Ghostbusters

by | Feb 9, 2021 | Devotionals

The soul is rather sneaky. It’s like a sly wily beast and it will do whatever is necessary to survive. The soul is both a friend and an enemy-a true frenemy. When we are younger, the soul hides its wounds through compartmentalization and disassociation and other such large psychological terms but the long and short of it is that for us to survive, the soul is good at digging graves. And in those graves, it buries the hurts and wounds, the treachery and the outlandish abuse that we often suffer at the hands of those who should be protecting us.

What happens when we are no longer children, and the dead begin to rise and the soul’s zombies begin to prowl and invade our lives. Who can put to rest these walking dead? Who can silence the ghost that cries out to us- not only in the night but in the waking hours of the day?

We try to silence it with work, relationships, any number of addictions, but the ghosts still shriek and howl and they haunt our waking hours and our sleeping nights.

There is one greater than the zombies and the ghost. His name is Jesus. When we bid Him come, when we invite Him into the midst of our brokenness, He comes. He unshackles the ghost. He takes the chains off their feet and the duct tape off their mouths and He convenes a session where we sit with our ghost and we realise that the ghost is our inner children. The ones that bore our pain and helped carry the scars of the trauma, adversities, challenges. One child is born- the sexual abuse. The other is born- the mockery, degradation and the lilting. These dead want to speak but the dead put our orderly lives into chaos. So we want to duct tape their mouths again, but Jesus is having none of it.

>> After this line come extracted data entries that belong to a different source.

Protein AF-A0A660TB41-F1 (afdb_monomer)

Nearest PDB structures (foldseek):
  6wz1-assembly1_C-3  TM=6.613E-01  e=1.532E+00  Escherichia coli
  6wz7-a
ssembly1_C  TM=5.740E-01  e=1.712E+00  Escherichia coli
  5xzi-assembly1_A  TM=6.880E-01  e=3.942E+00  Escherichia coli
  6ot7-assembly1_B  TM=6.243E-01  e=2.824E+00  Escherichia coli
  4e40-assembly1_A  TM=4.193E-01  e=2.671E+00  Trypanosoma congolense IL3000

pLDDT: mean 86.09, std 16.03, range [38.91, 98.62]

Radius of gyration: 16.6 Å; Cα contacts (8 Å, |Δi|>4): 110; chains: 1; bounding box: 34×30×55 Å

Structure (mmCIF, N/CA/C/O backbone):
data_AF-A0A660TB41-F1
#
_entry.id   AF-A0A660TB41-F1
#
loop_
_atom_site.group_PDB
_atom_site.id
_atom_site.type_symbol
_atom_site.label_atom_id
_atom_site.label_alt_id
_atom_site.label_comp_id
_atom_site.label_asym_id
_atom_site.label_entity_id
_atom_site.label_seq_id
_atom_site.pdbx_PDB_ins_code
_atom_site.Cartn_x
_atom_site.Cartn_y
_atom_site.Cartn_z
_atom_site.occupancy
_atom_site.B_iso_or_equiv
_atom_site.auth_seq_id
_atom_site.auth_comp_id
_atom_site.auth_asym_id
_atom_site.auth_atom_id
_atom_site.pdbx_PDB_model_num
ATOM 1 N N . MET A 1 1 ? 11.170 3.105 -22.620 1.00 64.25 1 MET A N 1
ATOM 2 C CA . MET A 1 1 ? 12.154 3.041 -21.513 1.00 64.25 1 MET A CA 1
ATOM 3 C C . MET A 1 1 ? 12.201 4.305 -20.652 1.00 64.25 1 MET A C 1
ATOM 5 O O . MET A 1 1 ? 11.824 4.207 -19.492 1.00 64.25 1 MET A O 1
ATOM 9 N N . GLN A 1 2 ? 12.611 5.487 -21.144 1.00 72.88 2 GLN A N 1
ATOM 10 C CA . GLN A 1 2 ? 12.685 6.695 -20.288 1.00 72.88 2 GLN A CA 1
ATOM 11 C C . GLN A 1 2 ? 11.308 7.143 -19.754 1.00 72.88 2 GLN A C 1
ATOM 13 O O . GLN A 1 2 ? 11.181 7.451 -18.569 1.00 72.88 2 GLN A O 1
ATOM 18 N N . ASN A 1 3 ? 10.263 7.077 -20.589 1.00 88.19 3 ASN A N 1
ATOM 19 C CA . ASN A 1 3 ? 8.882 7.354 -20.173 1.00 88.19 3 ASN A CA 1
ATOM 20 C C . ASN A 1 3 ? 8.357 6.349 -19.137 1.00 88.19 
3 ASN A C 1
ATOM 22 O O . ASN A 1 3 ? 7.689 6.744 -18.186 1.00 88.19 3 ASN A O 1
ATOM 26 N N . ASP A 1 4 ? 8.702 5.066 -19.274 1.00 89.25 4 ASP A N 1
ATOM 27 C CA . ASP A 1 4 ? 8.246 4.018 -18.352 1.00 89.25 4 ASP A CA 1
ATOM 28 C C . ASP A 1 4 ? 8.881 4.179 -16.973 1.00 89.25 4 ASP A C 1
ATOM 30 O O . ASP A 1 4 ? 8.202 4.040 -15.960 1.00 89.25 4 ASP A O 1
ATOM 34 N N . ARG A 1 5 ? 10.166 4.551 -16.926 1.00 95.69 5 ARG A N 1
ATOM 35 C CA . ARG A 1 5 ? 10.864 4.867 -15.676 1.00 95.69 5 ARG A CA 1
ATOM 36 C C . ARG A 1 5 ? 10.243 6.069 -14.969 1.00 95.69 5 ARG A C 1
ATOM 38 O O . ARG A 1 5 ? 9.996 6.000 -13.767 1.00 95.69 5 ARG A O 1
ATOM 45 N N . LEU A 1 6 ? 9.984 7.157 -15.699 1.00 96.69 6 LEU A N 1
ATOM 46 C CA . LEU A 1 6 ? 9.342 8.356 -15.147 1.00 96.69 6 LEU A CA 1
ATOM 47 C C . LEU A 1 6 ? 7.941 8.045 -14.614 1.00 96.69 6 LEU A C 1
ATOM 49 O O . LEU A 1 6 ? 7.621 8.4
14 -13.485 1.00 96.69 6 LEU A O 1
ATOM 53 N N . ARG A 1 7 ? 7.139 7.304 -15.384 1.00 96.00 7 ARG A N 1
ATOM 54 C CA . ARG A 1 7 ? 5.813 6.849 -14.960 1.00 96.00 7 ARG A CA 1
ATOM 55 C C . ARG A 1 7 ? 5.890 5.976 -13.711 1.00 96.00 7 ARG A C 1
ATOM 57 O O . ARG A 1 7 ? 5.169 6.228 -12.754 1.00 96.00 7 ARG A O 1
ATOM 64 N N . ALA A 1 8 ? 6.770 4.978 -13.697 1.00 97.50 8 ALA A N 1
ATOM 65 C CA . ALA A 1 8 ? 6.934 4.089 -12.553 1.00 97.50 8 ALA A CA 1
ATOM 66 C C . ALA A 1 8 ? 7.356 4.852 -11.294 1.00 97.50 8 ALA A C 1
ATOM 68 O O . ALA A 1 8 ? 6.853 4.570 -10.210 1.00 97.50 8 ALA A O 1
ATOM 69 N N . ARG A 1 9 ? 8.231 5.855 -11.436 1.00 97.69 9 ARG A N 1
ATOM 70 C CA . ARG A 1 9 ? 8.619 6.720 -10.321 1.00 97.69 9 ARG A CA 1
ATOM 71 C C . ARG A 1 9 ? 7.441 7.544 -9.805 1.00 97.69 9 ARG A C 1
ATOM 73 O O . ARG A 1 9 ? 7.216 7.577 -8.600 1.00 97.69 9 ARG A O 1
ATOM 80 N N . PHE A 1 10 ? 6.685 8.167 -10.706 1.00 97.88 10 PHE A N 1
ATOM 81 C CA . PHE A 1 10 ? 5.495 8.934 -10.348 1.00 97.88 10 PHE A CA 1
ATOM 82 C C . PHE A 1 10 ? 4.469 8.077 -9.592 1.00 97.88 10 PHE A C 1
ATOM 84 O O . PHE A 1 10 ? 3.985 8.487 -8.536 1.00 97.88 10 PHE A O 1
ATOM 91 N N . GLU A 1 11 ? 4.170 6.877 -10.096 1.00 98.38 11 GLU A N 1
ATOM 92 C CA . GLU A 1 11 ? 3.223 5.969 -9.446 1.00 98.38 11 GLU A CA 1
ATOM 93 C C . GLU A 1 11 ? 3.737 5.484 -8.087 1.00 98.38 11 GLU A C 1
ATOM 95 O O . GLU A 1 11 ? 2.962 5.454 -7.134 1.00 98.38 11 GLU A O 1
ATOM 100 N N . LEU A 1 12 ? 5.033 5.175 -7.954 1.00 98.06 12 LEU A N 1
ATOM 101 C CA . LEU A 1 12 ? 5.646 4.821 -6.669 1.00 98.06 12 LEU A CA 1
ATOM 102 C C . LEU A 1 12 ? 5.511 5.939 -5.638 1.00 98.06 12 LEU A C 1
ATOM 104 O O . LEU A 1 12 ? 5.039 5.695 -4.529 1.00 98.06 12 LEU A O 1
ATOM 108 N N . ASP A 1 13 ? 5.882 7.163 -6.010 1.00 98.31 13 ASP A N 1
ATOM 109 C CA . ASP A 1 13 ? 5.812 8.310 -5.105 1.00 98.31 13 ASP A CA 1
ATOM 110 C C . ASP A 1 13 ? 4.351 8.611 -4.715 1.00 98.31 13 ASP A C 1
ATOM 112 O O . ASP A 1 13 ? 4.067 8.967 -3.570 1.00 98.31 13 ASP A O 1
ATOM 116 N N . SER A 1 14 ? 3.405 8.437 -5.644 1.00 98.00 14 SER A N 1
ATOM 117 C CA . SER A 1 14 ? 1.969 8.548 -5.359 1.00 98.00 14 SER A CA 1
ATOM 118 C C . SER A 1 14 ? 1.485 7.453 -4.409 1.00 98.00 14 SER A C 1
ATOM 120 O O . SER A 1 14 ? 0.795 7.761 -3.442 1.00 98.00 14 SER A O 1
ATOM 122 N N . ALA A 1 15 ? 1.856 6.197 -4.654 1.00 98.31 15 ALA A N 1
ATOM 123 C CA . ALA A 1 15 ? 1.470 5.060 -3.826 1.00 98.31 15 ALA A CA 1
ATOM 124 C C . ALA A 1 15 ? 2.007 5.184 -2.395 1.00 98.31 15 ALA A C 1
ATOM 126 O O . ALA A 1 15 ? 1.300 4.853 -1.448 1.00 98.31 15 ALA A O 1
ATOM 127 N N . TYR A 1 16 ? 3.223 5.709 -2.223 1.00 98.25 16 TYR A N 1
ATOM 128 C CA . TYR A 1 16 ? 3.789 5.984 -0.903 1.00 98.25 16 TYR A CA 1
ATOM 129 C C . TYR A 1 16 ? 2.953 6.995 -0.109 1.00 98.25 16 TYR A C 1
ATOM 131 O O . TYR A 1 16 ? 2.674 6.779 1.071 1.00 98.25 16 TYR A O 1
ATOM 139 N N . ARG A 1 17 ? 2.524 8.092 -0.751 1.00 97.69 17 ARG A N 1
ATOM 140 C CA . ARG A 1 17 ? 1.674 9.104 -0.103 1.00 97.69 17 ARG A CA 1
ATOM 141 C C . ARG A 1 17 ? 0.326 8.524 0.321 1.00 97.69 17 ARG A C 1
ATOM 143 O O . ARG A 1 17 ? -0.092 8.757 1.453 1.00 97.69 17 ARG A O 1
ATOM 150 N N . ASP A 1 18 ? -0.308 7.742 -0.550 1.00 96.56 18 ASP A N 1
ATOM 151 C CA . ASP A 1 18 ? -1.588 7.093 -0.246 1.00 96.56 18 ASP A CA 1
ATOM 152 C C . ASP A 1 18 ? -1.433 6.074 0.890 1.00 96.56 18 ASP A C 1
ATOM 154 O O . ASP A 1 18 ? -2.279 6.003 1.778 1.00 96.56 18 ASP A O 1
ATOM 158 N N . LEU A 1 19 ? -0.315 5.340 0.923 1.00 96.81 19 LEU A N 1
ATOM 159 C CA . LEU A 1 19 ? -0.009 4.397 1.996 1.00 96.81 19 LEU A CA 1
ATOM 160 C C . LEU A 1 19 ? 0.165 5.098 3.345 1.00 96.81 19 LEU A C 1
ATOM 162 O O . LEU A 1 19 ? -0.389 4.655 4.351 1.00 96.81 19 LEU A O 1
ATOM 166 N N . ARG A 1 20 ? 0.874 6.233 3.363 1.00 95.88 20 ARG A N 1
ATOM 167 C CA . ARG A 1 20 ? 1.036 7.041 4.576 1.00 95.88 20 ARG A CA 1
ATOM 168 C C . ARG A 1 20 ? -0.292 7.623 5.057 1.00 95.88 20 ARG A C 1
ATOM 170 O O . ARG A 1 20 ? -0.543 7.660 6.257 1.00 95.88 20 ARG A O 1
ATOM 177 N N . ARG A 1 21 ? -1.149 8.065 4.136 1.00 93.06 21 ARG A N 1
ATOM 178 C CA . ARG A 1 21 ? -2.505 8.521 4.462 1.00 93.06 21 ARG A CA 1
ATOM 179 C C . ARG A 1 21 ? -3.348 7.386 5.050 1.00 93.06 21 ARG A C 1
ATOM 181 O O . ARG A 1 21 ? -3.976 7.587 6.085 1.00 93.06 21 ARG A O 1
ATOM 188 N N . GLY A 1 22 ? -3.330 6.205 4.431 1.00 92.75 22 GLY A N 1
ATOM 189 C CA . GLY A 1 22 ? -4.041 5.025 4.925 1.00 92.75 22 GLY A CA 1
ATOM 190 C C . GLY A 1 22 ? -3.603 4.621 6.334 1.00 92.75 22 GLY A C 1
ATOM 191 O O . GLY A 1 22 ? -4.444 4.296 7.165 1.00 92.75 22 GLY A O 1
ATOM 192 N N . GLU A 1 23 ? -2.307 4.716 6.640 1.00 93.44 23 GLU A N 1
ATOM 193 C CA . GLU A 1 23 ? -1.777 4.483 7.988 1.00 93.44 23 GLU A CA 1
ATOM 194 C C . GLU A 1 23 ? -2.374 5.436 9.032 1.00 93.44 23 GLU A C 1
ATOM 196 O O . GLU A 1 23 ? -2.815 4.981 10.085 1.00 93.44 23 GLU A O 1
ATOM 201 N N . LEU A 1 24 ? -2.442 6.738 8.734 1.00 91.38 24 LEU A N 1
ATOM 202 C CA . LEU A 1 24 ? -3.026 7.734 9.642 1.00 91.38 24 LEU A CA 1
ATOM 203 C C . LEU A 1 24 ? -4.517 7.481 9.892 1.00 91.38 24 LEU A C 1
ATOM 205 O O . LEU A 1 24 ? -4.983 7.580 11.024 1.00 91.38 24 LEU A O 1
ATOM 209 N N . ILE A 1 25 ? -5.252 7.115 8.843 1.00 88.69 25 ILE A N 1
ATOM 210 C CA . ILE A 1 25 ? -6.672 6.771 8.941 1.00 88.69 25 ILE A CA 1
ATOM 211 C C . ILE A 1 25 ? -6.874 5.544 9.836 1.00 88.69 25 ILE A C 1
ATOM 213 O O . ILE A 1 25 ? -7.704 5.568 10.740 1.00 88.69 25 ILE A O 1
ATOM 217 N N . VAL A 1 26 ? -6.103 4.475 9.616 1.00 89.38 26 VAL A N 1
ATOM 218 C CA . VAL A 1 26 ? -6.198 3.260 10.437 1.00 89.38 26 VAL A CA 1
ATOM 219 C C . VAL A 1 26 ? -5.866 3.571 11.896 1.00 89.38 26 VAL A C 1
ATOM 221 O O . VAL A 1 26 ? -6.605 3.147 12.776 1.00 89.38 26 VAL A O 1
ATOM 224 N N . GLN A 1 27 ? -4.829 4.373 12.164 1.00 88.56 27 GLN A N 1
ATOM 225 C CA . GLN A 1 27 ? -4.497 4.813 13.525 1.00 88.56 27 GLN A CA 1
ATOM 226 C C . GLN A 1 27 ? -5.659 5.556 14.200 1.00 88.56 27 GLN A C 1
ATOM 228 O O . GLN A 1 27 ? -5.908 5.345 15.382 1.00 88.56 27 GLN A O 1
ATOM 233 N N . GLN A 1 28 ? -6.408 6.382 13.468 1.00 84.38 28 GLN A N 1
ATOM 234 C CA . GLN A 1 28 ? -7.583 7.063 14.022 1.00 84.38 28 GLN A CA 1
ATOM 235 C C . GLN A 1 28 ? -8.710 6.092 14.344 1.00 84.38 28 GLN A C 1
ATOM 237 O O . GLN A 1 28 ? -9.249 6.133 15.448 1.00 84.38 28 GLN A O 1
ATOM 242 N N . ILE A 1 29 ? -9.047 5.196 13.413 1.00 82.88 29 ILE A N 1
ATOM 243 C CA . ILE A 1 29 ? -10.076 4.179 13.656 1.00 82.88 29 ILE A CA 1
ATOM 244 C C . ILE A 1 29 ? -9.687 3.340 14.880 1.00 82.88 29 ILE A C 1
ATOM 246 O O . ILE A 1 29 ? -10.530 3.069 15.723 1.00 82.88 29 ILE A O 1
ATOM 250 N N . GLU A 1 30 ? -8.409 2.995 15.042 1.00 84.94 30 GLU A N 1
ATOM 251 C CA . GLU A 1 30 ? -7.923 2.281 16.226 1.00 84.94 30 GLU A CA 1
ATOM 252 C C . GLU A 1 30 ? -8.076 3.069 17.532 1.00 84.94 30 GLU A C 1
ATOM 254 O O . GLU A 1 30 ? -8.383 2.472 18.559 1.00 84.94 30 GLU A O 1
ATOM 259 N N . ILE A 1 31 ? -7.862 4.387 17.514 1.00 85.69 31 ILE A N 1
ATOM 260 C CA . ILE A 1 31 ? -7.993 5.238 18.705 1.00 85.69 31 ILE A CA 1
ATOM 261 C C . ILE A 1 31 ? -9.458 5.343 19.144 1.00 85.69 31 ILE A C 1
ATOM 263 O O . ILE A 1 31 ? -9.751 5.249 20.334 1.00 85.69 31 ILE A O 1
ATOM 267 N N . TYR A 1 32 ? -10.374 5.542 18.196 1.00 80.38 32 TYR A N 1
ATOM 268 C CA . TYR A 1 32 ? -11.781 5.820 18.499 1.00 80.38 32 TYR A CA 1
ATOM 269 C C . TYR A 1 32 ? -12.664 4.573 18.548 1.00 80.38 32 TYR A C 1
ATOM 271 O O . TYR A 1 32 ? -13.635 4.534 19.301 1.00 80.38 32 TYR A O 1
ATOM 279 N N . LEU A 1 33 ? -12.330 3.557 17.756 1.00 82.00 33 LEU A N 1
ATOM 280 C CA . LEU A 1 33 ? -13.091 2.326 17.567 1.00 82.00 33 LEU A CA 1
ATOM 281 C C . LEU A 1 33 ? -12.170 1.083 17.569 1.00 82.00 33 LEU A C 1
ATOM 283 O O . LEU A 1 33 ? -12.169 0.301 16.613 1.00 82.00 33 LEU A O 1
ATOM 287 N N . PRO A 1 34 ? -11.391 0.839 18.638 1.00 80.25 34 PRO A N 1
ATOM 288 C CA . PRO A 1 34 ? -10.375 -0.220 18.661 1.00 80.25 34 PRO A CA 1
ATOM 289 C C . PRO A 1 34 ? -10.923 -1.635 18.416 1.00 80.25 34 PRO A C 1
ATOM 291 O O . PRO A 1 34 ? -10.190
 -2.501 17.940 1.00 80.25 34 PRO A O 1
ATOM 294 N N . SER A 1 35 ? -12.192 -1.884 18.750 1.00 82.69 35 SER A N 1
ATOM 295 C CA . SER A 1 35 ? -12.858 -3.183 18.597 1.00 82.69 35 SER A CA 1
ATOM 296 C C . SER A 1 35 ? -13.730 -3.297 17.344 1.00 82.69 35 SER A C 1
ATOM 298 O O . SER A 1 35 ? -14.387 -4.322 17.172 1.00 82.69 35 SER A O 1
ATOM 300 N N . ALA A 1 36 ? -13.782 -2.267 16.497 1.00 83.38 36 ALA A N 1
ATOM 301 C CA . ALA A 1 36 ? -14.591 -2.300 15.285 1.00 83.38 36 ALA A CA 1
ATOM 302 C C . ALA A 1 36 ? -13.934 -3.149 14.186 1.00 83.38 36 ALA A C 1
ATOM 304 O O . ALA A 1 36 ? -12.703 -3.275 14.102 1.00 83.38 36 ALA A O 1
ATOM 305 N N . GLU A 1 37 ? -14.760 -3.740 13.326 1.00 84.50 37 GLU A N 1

He says: ‘I will walk with you through the valley of the shadow of death, and we are going to open every prison door and invite every broken piece of you to the table. Every hurt and ghost, every siren and werewolf, every zombie and the creepy-crawly thing that you have tried to bury underneath the dirt for I am the resurrection and life, for he who believes in Me, though he dies, yet shall he live, and I am coming to make all things new. To resurrect every part of you. Every wounded, hurt, bothered, soiled, disowned, disinherited, disgusted part of you. I have come to give you life, and life more abundantly.’

And then we say: ‘Jesus, I take your hand, You are my shepherd. Lead on kindly light.’